WHAT TO PRODUCE:
Print the data below exactly, but only the lines from the one containing "ATOM 21 C CA" down to the one containing "ATOM 23 O O", inclusive.

___ ENTRIES PROVIDED ___

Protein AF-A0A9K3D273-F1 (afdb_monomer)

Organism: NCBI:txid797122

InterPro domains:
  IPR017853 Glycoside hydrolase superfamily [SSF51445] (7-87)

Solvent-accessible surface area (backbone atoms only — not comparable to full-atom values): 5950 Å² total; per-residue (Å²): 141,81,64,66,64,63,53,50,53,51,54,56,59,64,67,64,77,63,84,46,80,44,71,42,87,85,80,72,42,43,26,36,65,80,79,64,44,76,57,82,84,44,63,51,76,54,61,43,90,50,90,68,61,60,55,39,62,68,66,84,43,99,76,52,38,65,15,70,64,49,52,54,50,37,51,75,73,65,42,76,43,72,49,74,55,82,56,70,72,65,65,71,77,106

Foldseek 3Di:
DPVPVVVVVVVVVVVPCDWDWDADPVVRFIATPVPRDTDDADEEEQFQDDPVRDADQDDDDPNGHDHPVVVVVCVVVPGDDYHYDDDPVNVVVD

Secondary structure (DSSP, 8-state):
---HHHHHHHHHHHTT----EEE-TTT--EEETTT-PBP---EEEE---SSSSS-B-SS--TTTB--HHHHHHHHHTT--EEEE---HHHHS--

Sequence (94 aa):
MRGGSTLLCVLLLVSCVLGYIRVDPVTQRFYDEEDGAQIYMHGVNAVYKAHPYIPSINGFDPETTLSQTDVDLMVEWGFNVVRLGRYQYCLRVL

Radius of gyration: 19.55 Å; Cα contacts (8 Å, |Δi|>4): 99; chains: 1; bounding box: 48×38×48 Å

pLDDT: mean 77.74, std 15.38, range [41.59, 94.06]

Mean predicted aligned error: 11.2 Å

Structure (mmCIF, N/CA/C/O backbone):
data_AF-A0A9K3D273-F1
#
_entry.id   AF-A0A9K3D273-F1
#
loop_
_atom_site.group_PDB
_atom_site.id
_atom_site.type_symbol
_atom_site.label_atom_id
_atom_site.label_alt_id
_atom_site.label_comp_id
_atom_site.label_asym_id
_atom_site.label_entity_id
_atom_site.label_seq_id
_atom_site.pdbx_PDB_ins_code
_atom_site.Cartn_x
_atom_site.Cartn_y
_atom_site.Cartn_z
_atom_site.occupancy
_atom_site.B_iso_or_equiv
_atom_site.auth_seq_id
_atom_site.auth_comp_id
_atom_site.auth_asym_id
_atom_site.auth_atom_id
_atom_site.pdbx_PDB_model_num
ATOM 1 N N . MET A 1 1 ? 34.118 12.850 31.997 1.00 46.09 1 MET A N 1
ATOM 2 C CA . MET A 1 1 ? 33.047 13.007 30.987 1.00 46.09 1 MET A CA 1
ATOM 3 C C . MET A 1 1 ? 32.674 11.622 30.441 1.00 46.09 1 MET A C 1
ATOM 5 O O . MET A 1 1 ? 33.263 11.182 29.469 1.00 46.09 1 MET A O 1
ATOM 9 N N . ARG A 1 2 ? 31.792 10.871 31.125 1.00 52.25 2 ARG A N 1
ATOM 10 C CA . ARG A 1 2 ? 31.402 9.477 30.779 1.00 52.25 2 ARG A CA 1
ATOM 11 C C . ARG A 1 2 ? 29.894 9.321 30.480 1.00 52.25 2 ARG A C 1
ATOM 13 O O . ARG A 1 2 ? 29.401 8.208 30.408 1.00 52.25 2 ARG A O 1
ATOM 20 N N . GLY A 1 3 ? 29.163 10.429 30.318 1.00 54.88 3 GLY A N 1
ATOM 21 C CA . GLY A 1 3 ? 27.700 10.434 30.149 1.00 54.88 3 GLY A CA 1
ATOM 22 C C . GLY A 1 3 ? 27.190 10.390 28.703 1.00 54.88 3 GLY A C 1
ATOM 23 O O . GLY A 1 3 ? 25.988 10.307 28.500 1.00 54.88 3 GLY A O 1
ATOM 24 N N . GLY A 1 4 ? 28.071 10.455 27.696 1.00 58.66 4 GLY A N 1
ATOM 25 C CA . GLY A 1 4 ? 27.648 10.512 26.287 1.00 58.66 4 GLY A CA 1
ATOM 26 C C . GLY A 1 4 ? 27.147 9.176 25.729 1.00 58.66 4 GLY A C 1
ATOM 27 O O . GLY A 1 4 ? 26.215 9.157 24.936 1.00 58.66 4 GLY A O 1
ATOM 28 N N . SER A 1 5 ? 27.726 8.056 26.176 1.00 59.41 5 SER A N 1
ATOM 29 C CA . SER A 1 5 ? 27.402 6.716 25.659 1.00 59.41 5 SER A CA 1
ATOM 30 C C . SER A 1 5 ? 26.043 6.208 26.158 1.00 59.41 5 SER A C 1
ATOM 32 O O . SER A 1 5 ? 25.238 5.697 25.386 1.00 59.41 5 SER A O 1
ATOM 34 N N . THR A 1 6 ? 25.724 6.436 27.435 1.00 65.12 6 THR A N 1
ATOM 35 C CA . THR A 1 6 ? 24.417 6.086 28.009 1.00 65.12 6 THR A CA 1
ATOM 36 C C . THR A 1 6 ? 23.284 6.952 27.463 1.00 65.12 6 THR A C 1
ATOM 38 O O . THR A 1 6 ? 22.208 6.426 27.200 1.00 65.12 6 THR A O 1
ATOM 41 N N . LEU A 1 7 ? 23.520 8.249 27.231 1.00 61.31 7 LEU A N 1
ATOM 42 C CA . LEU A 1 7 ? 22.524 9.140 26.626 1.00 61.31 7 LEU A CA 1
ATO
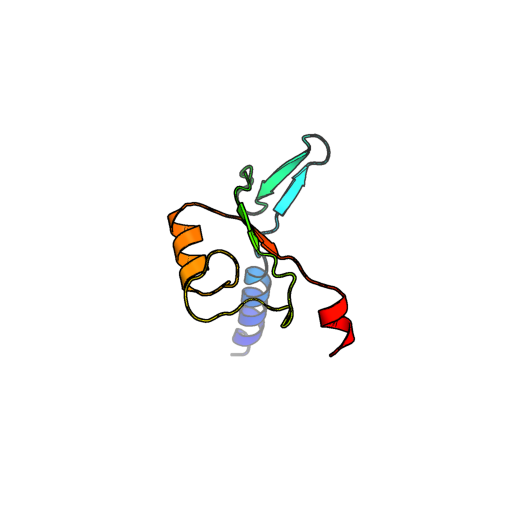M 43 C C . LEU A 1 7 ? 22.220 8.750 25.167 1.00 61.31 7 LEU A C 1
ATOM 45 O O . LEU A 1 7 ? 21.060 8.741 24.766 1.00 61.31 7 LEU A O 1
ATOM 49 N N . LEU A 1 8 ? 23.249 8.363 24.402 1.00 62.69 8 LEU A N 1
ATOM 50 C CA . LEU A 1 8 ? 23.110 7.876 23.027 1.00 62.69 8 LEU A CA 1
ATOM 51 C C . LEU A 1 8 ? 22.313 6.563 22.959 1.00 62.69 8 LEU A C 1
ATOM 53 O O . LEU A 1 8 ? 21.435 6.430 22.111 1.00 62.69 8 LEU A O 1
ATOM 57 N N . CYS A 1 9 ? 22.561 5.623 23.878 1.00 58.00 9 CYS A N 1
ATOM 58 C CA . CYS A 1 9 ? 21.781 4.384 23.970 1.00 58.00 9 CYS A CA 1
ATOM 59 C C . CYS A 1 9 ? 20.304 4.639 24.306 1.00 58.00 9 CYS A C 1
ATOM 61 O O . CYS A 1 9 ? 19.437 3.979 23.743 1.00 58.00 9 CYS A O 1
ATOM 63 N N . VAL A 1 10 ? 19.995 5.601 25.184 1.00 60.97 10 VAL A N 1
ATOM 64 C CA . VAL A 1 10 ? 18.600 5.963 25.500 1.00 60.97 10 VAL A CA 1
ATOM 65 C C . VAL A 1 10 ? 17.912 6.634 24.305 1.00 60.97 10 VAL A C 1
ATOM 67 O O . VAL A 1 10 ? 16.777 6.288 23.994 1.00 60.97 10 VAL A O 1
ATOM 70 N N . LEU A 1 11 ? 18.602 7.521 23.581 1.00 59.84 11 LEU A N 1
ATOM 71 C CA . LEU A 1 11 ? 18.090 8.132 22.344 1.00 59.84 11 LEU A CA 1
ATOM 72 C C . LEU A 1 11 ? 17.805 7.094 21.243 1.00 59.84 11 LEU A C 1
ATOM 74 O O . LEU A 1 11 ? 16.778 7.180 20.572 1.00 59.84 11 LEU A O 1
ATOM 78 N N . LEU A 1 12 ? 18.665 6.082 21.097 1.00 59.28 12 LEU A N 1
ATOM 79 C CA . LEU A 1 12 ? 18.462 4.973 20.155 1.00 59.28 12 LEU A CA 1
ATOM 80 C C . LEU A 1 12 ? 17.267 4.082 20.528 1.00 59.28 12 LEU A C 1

___

RESPONSE TO THIS TASK:
ATOM 21 C CA . GLY A 1 3 ? 27.700 10.434 30.149 1.00 54.88 3 GLY A CA 1
ATOM 22 C C . GLY A 1 3 ? 27.190 10.390 28.703 1.00 54.88 3 GLY A C 1
ATOM 23 O O . GLY A 1 3 ? 25.988 10.307 28.500 1.00 54.88 3 GLY A O 1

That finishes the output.